In a January article published by Foreign Affairs, Lebanese-born Fouad Ajami, a senior fellow at Stanford University’s Hoover Institution, wrote the following:
It was a bleak landscape: terrible rulers, sullen populations, a terrorist fringe that hurled itself in frustration at an order bereft of any legitimacy. . . . Consent had drained out of public life; the only glue between ruler and ruled was suspicion and fear. . . . When consent and popular enthusiasm fell away the state rested on fear, and fear was defeated.1
In the past year unprecedented and unexpected changes have taken place in the Middle East and north Africa.2 The Syrian crisis is but the most recent swell in a torrential flood unleashed by the December 2010 self-immolation of a Tunisian street vendor. Despite the obviously nascent nature of the Arab Spring’s dynamics, the United States has cast its die in favor of a strategic shift to the Pacific, while at the same time reducing its military resources. At issue is whether or not the United States will be allowed to de-emphasize the Middle East in favor of this strategic choice. The tension between choices and demands will have stark implications for the U.S. Navy.

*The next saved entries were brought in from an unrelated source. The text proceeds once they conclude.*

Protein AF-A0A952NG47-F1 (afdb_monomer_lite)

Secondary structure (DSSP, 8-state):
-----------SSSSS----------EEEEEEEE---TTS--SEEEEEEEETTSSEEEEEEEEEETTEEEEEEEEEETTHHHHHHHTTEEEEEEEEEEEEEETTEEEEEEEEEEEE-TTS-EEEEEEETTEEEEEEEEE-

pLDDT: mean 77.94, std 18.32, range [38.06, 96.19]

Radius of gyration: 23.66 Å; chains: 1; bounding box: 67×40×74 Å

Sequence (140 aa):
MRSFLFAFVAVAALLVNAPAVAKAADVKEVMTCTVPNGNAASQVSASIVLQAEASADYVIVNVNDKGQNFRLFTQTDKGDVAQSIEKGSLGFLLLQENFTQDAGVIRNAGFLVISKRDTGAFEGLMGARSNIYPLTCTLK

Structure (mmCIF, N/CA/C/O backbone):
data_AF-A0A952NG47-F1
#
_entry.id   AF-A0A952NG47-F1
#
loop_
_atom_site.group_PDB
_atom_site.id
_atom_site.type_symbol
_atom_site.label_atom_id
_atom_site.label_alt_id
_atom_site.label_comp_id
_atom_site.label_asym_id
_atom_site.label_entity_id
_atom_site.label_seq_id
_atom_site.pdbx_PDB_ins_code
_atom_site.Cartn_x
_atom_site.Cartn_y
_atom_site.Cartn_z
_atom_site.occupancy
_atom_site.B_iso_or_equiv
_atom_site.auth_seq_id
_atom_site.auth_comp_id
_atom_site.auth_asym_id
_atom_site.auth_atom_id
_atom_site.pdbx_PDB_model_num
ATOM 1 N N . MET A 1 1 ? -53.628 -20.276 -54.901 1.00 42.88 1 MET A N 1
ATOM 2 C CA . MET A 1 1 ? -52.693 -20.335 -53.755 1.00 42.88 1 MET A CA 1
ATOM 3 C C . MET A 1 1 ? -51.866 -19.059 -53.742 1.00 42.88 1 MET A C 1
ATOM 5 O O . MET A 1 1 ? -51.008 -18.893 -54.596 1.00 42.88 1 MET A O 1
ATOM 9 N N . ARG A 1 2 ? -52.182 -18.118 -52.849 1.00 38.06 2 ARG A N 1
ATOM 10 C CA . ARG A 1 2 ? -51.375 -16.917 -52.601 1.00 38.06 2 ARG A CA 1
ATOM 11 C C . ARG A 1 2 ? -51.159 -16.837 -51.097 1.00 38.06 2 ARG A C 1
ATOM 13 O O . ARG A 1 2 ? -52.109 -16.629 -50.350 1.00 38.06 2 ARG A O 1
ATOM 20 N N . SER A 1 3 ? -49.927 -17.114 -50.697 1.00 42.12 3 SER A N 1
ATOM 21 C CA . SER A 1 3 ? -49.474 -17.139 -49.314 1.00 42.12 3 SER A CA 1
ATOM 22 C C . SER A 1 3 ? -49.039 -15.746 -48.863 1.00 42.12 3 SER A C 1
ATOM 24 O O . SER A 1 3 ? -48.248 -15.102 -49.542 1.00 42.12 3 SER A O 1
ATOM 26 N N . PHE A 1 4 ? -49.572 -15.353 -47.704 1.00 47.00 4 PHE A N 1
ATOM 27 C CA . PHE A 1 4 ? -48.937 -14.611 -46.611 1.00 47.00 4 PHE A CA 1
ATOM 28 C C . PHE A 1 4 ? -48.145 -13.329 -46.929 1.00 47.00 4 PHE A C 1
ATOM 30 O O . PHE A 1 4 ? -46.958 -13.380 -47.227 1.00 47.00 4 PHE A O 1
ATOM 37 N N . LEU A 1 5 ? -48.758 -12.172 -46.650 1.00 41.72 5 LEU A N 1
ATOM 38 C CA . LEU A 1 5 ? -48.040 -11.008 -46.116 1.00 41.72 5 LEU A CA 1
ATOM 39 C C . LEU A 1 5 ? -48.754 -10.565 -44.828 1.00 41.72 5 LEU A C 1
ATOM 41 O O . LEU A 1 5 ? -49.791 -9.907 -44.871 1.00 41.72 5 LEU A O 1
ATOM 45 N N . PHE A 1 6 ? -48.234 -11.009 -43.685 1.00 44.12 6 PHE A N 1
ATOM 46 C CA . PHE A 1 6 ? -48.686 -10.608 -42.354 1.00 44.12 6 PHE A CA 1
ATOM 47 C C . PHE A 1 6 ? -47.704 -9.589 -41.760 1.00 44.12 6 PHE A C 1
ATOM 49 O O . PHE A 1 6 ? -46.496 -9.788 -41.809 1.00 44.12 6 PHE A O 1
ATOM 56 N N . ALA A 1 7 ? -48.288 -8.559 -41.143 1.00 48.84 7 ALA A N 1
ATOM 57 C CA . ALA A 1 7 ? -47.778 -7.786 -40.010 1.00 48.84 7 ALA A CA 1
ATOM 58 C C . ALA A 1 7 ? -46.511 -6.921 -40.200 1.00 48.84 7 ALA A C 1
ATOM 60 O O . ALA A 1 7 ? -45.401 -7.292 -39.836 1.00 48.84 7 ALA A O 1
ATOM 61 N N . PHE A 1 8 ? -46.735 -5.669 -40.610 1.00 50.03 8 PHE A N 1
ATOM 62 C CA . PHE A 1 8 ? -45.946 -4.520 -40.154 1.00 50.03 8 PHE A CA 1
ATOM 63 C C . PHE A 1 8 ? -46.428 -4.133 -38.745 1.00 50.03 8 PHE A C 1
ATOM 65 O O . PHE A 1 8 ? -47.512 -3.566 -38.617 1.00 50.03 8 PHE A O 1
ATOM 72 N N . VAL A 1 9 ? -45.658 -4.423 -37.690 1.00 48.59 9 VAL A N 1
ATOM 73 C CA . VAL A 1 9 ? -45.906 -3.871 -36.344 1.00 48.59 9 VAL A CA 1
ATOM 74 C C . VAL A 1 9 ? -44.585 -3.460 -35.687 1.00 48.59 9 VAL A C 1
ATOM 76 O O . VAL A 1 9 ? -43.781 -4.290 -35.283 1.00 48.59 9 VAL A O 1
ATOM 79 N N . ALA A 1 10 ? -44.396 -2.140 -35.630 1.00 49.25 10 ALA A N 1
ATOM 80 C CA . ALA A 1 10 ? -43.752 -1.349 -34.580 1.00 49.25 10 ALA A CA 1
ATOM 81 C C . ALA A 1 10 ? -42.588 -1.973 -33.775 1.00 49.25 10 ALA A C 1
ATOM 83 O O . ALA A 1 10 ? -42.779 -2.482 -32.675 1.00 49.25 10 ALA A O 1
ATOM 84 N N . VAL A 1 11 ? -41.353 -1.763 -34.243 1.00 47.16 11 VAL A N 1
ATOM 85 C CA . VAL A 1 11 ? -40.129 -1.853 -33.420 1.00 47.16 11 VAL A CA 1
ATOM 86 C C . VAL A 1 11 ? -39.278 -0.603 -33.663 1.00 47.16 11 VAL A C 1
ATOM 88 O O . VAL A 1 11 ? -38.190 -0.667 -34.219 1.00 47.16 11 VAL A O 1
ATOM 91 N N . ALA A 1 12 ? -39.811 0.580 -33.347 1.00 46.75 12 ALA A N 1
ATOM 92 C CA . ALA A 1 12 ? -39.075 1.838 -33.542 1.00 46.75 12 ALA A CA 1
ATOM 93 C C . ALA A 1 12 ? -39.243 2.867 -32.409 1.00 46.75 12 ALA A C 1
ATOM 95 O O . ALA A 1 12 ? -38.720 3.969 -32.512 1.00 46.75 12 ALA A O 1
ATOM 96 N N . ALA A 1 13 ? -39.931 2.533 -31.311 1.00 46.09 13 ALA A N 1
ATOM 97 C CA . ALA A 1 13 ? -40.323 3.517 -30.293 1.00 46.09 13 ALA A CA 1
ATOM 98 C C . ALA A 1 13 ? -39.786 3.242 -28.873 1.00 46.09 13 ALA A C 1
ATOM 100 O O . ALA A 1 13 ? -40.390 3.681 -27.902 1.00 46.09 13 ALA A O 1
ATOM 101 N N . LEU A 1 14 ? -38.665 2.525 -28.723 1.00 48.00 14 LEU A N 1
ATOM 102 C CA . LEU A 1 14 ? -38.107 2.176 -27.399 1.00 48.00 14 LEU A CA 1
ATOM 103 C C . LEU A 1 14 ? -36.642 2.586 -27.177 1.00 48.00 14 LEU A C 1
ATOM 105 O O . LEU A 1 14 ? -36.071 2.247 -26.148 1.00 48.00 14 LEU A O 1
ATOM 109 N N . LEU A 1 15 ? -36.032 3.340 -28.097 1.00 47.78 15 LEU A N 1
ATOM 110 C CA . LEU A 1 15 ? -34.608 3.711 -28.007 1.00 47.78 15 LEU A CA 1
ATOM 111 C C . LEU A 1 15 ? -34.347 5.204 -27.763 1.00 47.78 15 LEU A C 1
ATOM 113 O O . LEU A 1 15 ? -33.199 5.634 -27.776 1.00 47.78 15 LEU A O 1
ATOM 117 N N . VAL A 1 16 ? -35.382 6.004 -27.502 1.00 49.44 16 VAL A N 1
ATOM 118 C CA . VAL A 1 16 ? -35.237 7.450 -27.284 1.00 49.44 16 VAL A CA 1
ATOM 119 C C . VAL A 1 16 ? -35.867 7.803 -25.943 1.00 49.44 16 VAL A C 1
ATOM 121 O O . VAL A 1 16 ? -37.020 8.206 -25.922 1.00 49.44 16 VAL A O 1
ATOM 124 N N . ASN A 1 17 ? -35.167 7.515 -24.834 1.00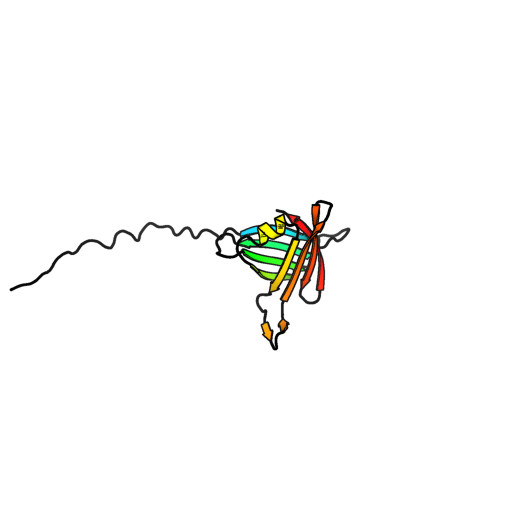 48.22 17 ASN A N 1
ATOM 125 C CA . ASN A 1 17 ? -35.291 8.175 -23.510 1.00 48.22 17 ASN A CA 1
ATOM 126 C C . ASN A 1 17 ? -34.627 7.383 -22.364 1.00 48.22 17 ASN A C 1
ATOM 128 O O . ASN A 1 17 ? -35.130 7.350 -21.244 1.00 48.22 17 ASN A O 1
ATOM 132 N N . ALA A 1 18 ? -33.466 6.777 -22.598 1.00 42.97 18 ALA A N 1
ATOM 133 C CA . ALA A 1 18 ? -32.554 6.507 -21.495 1.00 42.97 18 ALA A CA 1
ATOM 134 C C . ALA A 1 18 ? -31.429 7.540 -21.593 1.00 42.97 18 ALA A C 1
ATOM 136 O O . ALA A 1 18 ? -30.539 7.365 -22.429 1.00 42.97 18 ALA A O 1
ATOM 137 N N . PRO A 1 19 ? -31.430 8.628 -20.797 1.00 44.38 19 PRO A N 1
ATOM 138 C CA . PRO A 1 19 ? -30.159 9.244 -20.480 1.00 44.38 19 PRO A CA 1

In late spring 2011 Lebanese-American essayist and bestselling author Nassim Taleb and Mark Blyth, a faculty fellow at Brown University’s Watson Institute for International Studies, wrote in Foreign Affairs: “Complex systems that have artificially suppressed volatility tend to become extremely fragile, while at the same time exhibiting no visible risks.”3 The Arab Spring came as a surprise early in 2011. Seemingly stable regimes crumbled, one after another. Only in retrospect did their brittleness become clear. From the rubble of the old regimes comes the promise of spring. What began in Tunis will take decades to mature, and its ultimate shape and direction cannot yet be discerned. What is certain is that the process will be dangerous, volatile, potentially violent, and will send ripples out across the global system.
Long-suppressed passions and political entities within the region will emerge and ask to have their voices heard. Extra-regional forces will be attracted and will play their part, for good or ill. Throughout, the multilayered complexities of the region will continue their historic interplay: Arab and non-Arab, Sunni and Shi’a, Jew and Muslim, elites and masses.

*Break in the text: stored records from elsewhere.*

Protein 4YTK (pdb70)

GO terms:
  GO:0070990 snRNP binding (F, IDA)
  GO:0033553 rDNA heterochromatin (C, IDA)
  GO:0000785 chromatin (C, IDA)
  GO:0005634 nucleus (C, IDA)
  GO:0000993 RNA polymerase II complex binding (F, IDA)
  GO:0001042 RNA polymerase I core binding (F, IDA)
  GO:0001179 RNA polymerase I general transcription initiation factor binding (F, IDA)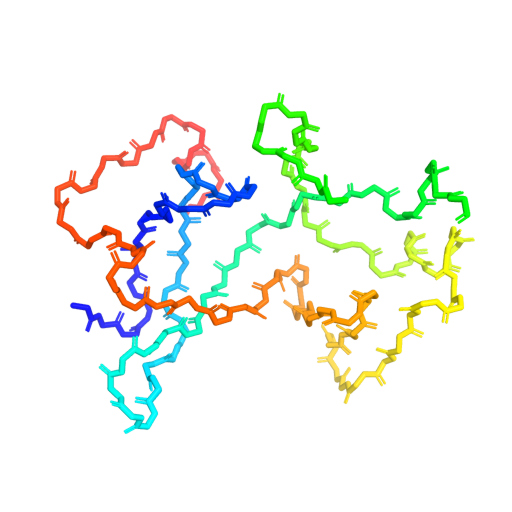
  GO:0003677 DNA binding (F, IDA)
  GO:0003727 single-stranded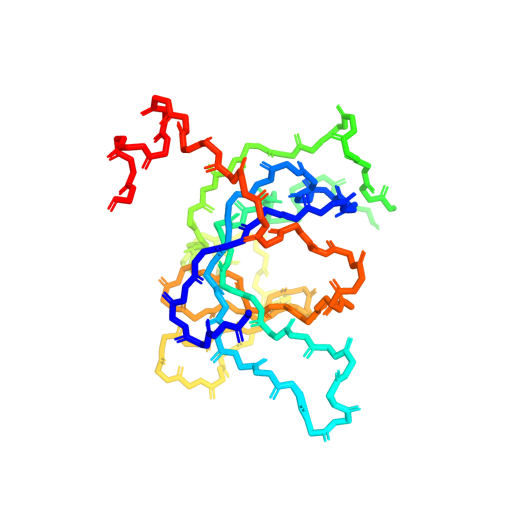 RNA binding (F, IDA)
  GO:0030619 U1 snRNA binding (F, IDA)
  GO:0030620 U2 snRNA binding (F, IDA)
  GO:0030621 U4 snRNA binding (F, IDA)
  GO:0030623 U5 snRNA binding (F, IDA)
  GO:0017070 U6 snRNA binding (F, IDA)
  GO:0010508 positive regulation of autophagy (P, IDA)
  GO:0042393 histone binding (F, IDA)
  GO:0044877 protein-containing complex binding (F, IDA)
  GO:0032968 positive regulation of transcription elongation by RNA polymerase II (P, IDA)
  GO:0006338 chromatin remodeling (P, IDA)
  GO:0000245 spliceosomal complex assembly (P, IDA)

Secondary structure (DSSP, 8-state):
--TT-EEEE-SSTTTT-EEEEEEE-TTSSEEEEEE-----TTTT-----GGGPPPP----HHHHHHHHGGGEEEEETTEEEETTEEEETTEEEEEEEGGGEE-SS----HHHHHH-

Nearest PDB structures (foldseek):
  4ytk-assembly1_A  TM=1.009E+00  e=1.361E-23  Saccharomyces cerevisiae S288C
  5xon-assembly1_W  TM=9.912E-01  e=1.972E-14  Komagataella phaffii GS115
  7xn7-assembly1_W  TM=9.409E-01  e=2.805E-11  Komagataella phaffii
  8p4f-assembly1_Z  TM=8.387E-01  e=6.048E-09  Homo sapiens
  8p4c-assembly1_Z  TM=7.667E-01  e=2.674E-08  Homo sapiens

B-factor: mean 15.87, std 7.78, range [6.7, 47.3]

Sequence (116 aa):
LEEGSYVRIKRGIYKGDLAMMVDQISSENNNLEVMLKIVPRLDYGKFDERPTFAHRAPPQLFNPTMALRLDQANLYKRDDRHFTYKNEDYIDGYLYKSFRIQHVETKNIIQPTVEELARF

Foldseek 3Di:
DDAQDWWAFCDFLRHRPIWGFHDQDPVNFKTWTWGQDFDDLCVPPVRDGNVRTHDGHFDDVVVNCVRPVVQWDDDDVQWIQGVNFIHRVRITTDMDTPVRIGDPDDDQDPVRVVPD

InterPro domains:
  IPR005100 NGN do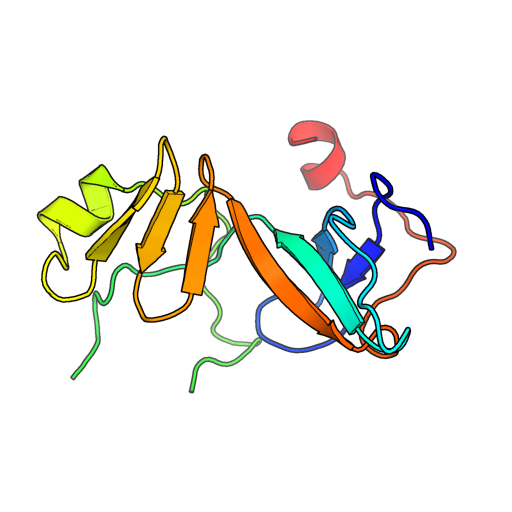main [PF03439] (287-371)
  IPR005824 KOW [SM00739] (381-408)
  IPR005824 KOW [SM00739] (533-560)
  IPR005824 KOW [SM00739] (583-610)
  IPR005824 KOW [SM00739] (798-825)
  IPR006645 NusG-like, N-terminal [SM00738] (284-375)
  IPR008991 Translation protein SH3-like domain superfamily [SSF50104] (521-583)
  IPR008991 Translation protein SH3-like domain superfamily [SSF50104] (574-634)
  IPR014722 Large ribosomal subunit protein uL2, domain 2 [G3DSA:2.30.30.30] (534-583)
  IPR014722 Large ribosomal subunit protein uL2, domain 2 [G3DSA:2.30.30.30] (584-632)
  IPR014722 Large ribosomal subunit protein uL2, domain 2 [G3DSA:2.30.30.30] (787-850)
  IPR017071 Transcription elongation factor Spt5, eukaryote [PIRSF036945] (28-1062)
  IPR022581 Spt5 transcription elongation factor, N-terminal [PF11942] (180-280)
  IPR024945 Spt5 C-terminal domain [SM01104] (902-1033)
  IPR036735 NusG, N-terminal domain superfamily [G3DSA:3.30.70.940] (266-373)
  IPR039385 NGN domain, eukaryotic [cd09888] (287-373)
  IPR039659 Transcription elongation factor SPT5 [PTHR11125] (122-1061)
  IPR041973 Spt5, KOW domain repeat 1 [PF23042] (382-508)
  IPR041973 Spt5, KOW domain repeat 1 [cd06081] (385-422)
  IPR041975 Spt5, KOW domain repeat 2 [PF23284] (536-582)

Structure (mmCIF, N/CA/C/O backbone):
data_4YTK
#
_entry.id   4YTK
#
_cell.length_a   42.693
_cell.length_b   44.394
_cell.length_c   64.071
_cell.angle_alpha   90.00
_cell.angle_beta   90.00
_cell.angle_gamma   90.00
#
_symmetry.space_group_name_H-M   'P 21 21 21'
#
loop_
_entity.id
_entity.type
_entity.pdbx_description
1 polymer 'Transcription elongation factor SPT5'
2 water water
#
loop_
_atom_site.group_PDB
_atom_site.id
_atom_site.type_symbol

While it has spread across the region, the Arab Spring is not a pan-Arab movement or revolt. It is a series of popular uprisings stemming from conditions unique to each country: the nature of the opposition, the conditions in each country, the structure and strength of specific regime power centers, and the influence of competing forces (nations, groups, and ideas; internal to the region and beyond it). Consequently, from a policy standpoint, each demands its own singular consideration.4
Yet in this lies danger. U.S. Middle East policy has historically been based on relations with individual countries or groups. A more integrated and comprehensive regional and global view has too often been muted. As a consequence, decisions have been tactical, and U.S. policy has frequently run aground on sub-optimized actions. Now, more than ever, nuance is needed. Dealing with the specific aspects of each nation’s journey through reform will be essential; yet so too will be the need to view the region as a whole as it evolves and as it interacts with the global system. Policies will have to be shaped accordingly.
‘Both Historic and New'
From a regional context, the struggle that is emerging is at once both historic and new. Islam has long struggled with modernity: What does the Muslim man or woman look like in the modern world? How can the precepts of Islam and Islamic law fit into the modern world without surrendering Islam’s core tenets? From the pan-Arab movements of the 19th century through Egyptian President Gamal Abdel Nasser’s United Arab Republic of the 1960s, up to the recent Islamist-versus-traditional political structures, Islam has tried to modernize. It has largely failed.
The current struggle is but the latest variation on an old theme. New factors include the urban and more liberal middle classes on one hand, and the strongly traditional, even regressive Islamic forces on the other. Both sought the downfall of the status quo; but the former wants accommodation with the modern world on new terms, while the latter, in its extreme variant, rejects that world.
Recent developments in the region have placed Islamists in parliamentary majorities in Morocco, Algeria, Tunisia, Libya, and Egypt. Even Turkey, though thus far immune to the Arab Spring, has been moving increasingly away from its secular past toward a more Islamist state. Syria is not far behind. Yemen and Bahrain are on the cusp. This Islamist surge is perhaps the inevitable reaction to years of oppression and the anti-Americanism of the heretofore muzzled masses.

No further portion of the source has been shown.